Monday

April 21, 2014

April 21, 2014

Posted by **April** on Friday, March 2, 2012 at 11:35pm.

Question:

(a) if the coefficient of static friction between the blocks is 0.21, how much force can be applied to the top block without the blocks slipping apart?

(b) how much force can be applied to the bottom block for the same result?

- Physics -
**drwls**, Saturday, March 3, 2012 at 8:21am(a) 0.21*M1*g = 5.968 N

(b) The maximum friction force that M2 can apply to M1 without M1 slipping is also 5.968 N. That will cause M1 AND M2 to accelerate at rate

a = 5.968 N/M1 = 2.058 m/s^2

The force that would have to be applied to M2 to make this happen is

(M1 + M2)*a = 8.4 * 2.058 = 17.29 N

- Physics -
**Hayden**, Tuesday, January 28, 2014 at 8:23pmThe answer to part a above is incorrect.
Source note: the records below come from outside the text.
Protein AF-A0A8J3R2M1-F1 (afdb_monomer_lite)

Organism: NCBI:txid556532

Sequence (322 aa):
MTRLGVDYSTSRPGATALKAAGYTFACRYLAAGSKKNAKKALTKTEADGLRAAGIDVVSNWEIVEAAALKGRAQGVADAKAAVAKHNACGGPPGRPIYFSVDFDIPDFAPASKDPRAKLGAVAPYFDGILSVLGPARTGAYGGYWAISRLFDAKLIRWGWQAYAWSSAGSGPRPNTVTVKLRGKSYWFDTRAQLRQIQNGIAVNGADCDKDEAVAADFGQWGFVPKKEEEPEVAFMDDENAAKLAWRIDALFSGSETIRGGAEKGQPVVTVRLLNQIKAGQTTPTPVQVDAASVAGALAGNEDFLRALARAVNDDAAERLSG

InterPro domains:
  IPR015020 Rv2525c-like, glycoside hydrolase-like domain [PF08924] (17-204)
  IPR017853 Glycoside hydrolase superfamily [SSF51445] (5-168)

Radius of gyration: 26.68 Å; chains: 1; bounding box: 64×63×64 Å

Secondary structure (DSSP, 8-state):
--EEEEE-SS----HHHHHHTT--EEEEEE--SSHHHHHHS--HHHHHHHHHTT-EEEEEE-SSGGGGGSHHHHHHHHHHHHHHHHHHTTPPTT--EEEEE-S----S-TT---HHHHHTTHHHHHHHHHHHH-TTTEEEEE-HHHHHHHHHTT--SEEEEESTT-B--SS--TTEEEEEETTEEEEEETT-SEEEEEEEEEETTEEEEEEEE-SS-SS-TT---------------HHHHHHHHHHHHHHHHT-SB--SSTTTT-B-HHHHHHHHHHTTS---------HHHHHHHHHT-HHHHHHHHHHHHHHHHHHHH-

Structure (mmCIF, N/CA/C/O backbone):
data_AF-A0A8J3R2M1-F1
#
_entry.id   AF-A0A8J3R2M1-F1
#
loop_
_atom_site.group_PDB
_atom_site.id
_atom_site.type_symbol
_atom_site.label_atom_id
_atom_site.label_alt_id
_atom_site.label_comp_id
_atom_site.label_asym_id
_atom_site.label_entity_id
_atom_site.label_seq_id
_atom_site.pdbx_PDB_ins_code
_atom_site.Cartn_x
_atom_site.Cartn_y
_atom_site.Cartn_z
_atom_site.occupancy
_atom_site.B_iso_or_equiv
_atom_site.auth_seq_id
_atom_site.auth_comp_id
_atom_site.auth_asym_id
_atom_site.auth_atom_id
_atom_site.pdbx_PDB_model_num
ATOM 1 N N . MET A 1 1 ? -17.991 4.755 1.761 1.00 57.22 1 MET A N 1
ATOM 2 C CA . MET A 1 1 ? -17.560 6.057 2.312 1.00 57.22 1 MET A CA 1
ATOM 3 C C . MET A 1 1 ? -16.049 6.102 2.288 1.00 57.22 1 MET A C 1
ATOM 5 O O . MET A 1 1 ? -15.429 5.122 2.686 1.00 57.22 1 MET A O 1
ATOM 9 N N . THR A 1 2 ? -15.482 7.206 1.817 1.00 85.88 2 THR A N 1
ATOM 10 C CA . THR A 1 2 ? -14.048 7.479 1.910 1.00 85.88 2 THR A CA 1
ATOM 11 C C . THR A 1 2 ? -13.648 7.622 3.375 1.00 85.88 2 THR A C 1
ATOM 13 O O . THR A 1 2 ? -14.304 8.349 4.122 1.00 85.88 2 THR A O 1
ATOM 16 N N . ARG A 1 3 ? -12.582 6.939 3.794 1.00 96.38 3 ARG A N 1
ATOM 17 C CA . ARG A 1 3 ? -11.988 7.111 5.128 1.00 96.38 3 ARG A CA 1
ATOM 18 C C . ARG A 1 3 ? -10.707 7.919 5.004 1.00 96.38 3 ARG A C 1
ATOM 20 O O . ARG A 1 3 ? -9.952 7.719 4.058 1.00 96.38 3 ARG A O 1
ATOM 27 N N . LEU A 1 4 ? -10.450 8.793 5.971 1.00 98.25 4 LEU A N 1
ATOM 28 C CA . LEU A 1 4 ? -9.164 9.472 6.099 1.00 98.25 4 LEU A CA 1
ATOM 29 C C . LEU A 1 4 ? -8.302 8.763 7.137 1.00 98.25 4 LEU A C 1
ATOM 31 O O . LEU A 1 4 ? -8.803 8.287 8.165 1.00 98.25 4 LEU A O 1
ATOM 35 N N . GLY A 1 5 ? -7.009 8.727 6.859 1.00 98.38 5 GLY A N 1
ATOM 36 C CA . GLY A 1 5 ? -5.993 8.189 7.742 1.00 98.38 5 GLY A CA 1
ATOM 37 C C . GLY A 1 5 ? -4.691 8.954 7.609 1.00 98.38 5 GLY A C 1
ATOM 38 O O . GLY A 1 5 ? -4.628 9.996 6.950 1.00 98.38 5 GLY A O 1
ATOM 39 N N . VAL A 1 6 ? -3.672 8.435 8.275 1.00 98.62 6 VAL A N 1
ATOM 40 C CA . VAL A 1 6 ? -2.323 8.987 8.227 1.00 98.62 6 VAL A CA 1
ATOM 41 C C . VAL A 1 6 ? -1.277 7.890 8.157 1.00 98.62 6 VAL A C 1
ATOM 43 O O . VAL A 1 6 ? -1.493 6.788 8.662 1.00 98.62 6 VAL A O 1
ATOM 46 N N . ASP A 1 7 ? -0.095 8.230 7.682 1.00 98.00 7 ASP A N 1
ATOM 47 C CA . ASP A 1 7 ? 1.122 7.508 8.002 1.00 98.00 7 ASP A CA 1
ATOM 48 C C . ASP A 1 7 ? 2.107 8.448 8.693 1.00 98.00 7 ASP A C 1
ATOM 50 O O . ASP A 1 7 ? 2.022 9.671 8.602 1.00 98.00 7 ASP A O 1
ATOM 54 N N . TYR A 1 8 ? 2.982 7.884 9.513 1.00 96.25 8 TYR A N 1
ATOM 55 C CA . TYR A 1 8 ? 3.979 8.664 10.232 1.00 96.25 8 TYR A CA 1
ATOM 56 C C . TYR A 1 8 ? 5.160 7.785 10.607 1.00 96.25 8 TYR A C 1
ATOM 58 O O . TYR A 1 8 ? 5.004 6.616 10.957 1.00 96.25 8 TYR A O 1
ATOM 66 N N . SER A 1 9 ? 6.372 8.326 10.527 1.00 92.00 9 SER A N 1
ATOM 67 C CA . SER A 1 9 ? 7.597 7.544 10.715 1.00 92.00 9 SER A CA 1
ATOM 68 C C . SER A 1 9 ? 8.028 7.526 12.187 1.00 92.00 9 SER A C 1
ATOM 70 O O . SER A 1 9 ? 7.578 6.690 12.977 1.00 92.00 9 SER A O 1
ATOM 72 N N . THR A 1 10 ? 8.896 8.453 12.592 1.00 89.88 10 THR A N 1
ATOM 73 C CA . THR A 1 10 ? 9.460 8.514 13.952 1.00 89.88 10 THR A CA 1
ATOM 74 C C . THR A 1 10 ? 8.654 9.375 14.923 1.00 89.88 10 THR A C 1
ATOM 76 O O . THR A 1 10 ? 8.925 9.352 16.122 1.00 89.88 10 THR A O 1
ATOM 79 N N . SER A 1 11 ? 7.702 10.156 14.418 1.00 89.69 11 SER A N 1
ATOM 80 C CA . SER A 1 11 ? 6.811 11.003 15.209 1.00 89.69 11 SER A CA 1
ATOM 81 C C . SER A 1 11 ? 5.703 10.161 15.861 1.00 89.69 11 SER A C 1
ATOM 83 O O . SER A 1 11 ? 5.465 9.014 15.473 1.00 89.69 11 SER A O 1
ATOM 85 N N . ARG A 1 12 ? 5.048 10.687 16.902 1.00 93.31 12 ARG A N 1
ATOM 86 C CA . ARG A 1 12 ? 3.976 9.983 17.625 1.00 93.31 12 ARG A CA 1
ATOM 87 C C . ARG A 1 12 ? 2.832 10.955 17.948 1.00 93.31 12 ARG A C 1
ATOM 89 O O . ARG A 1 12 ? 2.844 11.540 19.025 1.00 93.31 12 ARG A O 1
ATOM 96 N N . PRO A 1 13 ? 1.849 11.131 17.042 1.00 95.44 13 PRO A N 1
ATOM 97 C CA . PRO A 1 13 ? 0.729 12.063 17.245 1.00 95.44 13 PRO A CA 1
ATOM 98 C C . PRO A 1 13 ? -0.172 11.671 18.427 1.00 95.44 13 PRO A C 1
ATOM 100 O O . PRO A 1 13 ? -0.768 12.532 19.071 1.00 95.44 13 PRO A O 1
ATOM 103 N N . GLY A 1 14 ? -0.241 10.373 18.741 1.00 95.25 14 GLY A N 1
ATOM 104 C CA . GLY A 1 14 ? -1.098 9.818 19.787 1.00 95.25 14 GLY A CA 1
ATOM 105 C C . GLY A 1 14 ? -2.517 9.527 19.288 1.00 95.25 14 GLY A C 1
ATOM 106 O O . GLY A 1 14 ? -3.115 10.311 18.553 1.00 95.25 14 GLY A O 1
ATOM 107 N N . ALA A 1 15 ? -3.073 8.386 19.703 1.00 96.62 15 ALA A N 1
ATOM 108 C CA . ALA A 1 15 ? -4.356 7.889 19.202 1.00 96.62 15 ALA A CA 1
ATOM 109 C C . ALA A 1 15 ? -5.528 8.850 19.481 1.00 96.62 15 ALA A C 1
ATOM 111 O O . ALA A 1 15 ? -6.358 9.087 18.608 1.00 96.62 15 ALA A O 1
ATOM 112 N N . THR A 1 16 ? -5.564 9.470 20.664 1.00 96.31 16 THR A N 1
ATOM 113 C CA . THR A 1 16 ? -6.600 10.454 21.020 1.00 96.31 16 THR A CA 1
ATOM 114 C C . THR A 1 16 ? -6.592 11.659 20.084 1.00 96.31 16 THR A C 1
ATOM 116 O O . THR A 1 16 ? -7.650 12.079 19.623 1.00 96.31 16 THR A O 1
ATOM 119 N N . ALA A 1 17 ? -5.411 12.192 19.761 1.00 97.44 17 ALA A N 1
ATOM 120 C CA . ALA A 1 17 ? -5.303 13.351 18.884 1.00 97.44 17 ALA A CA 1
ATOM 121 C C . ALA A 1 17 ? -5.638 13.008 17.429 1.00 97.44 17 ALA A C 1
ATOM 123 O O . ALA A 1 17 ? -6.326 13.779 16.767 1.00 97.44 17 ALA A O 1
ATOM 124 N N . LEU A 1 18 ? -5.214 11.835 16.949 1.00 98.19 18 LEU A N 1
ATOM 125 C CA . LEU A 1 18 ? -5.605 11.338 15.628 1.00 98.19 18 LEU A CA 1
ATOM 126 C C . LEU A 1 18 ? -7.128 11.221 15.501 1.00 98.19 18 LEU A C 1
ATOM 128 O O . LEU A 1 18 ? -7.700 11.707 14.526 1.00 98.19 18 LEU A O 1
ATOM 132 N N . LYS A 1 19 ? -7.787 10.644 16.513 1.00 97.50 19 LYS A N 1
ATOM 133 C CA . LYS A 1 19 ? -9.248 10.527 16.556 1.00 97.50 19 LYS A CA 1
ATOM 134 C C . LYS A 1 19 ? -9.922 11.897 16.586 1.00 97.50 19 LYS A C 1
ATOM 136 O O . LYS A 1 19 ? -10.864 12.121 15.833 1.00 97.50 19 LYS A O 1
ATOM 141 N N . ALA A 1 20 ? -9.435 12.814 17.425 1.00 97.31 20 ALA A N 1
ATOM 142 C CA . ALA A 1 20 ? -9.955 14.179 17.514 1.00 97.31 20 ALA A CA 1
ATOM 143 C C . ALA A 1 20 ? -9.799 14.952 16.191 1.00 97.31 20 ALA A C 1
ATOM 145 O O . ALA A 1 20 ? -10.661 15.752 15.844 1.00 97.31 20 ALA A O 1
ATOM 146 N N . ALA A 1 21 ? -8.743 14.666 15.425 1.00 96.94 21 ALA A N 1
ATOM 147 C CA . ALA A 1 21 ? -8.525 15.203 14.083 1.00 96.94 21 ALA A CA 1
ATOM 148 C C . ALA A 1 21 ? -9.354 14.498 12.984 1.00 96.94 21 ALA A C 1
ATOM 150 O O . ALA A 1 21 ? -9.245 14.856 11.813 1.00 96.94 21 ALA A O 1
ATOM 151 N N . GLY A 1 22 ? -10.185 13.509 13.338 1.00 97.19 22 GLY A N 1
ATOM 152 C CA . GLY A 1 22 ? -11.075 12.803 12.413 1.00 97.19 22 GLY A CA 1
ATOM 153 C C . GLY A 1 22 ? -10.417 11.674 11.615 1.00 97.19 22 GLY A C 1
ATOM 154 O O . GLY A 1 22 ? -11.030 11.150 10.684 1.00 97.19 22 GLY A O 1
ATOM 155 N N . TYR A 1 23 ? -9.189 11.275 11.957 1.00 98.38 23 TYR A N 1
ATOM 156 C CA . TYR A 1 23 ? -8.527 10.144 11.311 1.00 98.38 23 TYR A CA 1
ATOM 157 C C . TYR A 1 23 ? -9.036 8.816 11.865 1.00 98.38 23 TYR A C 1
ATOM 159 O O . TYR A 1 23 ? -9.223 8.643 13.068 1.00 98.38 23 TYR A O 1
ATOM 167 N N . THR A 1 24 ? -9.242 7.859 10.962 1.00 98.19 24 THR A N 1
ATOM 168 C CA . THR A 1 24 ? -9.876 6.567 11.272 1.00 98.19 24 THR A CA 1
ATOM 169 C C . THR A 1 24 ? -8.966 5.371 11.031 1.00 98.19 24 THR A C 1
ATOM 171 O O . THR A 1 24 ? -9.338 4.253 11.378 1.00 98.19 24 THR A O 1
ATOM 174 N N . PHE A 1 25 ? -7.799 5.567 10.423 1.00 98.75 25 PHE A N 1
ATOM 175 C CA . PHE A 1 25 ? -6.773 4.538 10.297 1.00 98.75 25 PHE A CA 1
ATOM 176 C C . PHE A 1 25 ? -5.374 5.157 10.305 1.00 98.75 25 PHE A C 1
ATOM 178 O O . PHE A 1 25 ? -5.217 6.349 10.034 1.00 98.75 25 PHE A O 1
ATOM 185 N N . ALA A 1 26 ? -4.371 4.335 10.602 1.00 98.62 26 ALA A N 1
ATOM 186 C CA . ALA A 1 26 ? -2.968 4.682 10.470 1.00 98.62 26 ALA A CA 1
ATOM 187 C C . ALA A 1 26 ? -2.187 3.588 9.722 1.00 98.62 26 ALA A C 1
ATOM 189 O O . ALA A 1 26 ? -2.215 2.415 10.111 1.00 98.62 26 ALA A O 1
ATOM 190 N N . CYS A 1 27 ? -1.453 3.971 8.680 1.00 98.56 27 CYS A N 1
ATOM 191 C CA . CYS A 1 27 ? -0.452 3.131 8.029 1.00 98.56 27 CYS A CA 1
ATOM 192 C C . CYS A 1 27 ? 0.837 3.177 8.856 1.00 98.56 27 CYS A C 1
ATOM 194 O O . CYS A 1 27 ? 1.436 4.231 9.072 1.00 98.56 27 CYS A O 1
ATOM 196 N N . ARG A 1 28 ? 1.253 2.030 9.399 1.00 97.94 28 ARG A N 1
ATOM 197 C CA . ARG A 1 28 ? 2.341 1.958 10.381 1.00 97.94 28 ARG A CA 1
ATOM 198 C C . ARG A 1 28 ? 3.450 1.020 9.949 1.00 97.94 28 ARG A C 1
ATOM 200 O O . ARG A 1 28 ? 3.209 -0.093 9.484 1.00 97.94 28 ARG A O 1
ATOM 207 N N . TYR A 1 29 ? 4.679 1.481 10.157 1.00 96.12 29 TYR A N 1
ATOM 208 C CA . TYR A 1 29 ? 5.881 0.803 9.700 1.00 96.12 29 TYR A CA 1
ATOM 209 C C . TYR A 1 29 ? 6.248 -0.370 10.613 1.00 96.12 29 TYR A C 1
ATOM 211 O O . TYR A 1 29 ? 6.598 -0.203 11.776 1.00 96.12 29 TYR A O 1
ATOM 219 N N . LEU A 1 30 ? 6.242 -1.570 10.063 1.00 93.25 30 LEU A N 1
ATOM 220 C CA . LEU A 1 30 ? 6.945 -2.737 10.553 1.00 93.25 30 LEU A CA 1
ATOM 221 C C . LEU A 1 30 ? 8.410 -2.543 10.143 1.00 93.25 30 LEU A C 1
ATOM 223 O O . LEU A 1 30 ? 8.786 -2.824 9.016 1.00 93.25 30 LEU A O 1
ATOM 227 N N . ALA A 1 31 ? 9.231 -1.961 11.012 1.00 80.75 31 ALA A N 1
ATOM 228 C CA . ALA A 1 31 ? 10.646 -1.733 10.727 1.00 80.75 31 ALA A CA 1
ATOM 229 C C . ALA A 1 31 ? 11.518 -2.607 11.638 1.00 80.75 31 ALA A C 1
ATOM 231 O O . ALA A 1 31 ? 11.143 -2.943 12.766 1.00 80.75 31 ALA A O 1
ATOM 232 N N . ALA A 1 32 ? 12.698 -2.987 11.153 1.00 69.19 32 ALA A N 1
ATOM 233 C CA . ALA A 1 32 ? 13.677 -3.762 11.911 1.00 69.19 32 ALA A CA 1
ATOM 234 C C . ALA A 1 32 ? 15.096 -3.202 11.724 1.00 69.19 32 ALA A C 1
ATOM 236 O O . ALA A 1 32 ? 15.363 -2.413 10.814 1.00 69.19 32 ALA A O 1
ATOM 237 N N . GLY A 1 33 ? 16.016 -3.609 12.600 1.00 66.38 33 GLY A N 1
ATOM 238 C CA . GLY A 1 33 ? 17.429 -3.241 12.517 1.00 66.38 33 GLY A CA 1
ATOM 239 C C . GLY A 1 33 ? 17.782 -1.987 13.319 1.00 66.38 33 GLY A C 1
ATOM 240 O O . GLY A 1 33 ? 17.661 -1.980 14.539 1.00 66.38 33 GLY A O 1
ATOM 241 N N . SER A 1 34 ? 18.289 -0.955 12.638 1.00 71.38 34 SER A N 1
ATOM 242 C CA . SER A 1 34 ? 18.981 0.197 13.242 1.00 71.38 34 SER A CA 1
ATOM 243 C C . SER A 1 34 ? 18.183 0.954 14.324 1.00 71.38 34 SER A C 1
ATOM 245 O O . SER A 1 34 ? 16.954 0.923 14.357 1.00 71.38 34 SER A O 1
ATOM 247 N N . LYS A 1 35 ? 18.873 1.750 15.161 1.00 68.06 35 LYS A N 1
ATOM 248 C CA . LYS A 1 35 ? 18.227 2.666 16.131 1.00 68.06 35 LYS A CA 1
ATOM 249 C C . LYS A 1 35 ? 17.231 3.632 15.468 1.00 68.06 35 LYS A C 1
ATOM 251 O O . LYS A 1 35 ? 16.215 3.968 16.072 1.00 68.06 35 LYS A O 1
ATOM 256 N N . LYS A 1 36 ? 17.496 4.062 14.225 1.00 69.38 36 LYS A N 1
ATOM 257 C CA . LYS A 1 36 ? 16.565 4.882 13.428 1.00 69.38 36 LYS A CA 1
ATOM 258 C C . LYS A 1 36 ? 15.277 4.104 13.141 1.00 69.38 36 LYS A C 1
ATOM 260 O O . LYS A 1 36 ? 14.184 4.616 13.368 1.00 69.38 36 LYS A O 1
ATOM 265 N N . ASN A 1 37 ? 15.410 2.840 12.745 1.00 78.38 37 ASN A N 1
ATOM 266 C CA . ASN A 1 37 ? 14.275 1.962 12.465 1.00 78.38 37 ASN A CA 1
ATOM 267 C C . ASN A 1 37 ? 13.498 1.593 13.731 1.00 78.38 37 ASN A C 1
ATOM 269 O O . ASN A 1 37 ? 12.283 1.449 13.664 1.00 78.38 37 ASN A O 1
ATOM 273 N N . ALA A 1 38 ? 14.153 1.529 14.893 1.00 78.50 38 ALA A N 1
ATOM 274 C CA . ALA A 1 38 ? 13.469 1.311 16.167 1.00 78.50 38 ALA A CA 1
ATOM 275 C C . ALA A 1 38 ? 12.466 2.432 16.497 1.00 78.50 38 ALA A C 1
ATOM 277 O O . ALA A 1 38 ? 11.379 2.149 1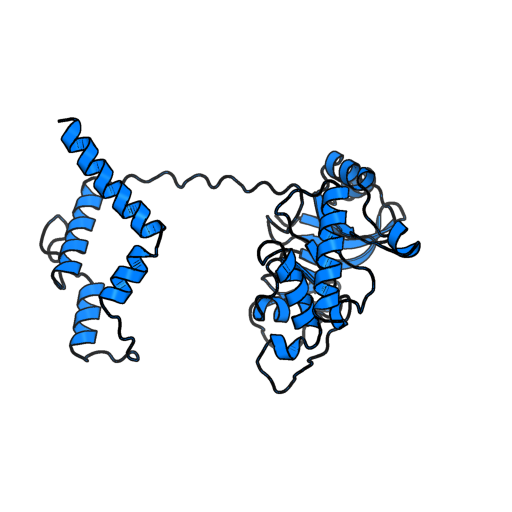6.987 1.00 78.50 38 ALA A O 1
ATOM 278 N N . LYS A 1 39 ? 12.785 3.696 16.173 1.00 85.06 39 LYS A N 1
ATOM 279 C CA . LYS A 1 39 ? 11.837 4.817 16.325 1.00 85.06 39 LYS A CA 1
ATOM 280 C C . LYS A 1 39 ? 10.715 4.789 15.285 1.00 85.06 39 LYS A C 1
ATOM 282 O O . LYS A 1 39 ? 9.620 5.262 15.559 1.00 85.06 39 LYS A O 1
ATOM 287 N N . LYS A 1 40 ? 10.973 4.252 14.093 1.00 89.12 40 LYS A N 1
ATOM 288 C CA . LYS A 1 40 ? 9.977 4.120 13.016 1.00 89.12 40 LYS A CA 1
ATOM 289 C C . LYS A 1 40 ? 8.970 2.999 13.311 1.00 89.12 40 LYS A C 1
ATOM 291 O O . LYS A 1 40 ? 7.776 3.155 13.052 1.00 89.12 40 LYS A O 1
ATOM 296 N N . ALA A 1 41 ? 9.456 1.912 13.909 1.00 92.31 41 ALA A N 1
ATOM 297 C CA . ALA A 1 41 ? 8.712 0.682 14.128 1.00 92.31 41 ALA A CA 1
ATOM 298 C C . ALA A 1 41 ? 7.442 0.874 14.973 1.00 92.31 41 ALA A C 1
ATOM 300 O O . ALA A 1 41 ? 7.463 1.487 16.045 1.00 92.31 41 ALA A O 1
ATOM 301 N N . LEU A 1 42 ? 6.348 0.286 14.494 1.00 95.62 42 LEU A N 1
ATOM 302 C CA . LEU A 1 42 ? 5.142 0.025 15.262 1.00 95.62 42 LEU A CA 1
ATOM 303 C C . LEU A 1 42 ? 5.489 -0.849 16.471 1.00 95.62 42 LEU A C 1
ATOM 305 O O . LEU A 1 42 ? 6.281 -1.789 16.374 1.00 95.62 42 LEU A O 1
ATOM 309 N N . THR A 1 43 ? 4.866 -0.550 17.604 1.00 95.31 43 THR A N 1
ATOM 310 C CA . THR A 1 43 ? 4.922 -1.394 18.801 1.00 95.31 43 THR A CA 1
ATOM 311 C C . THR A 1 43 ? 3.548 -1.985 19.080 1.00 95.31 43 THR A C 1
ATOM 313 O O . THR A 1 43 ? 2.535 -1.410 18.678 1.00 95.31 43 THR A O 1
ATOM 316 N N . LYS A 1 44 ? 3.493 -3.103 19.813 1.00 96.12 44 LYS A N 1
ATOM 317 C CA . LYS A 1 44 ? 2.214 -3.677 20.248 1.00 96.12 44 LYS A CA 1
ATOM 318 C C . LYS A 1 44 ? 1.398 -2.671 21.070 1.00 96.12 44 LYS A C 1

You must remember that the force of friction resisting the applied force on M1 also applies an equal and opposite force on M2. The applied force must overcome /both/ of these.

The sum of forces on the X axis for M2 is just this equal and opposite force (Force of friction). Setting this to ma will allow you to solve for an acceleration value.

You can use this acceleration value in solving for the applied force on M1. (T - Ffriction = ma).

Hope this helps.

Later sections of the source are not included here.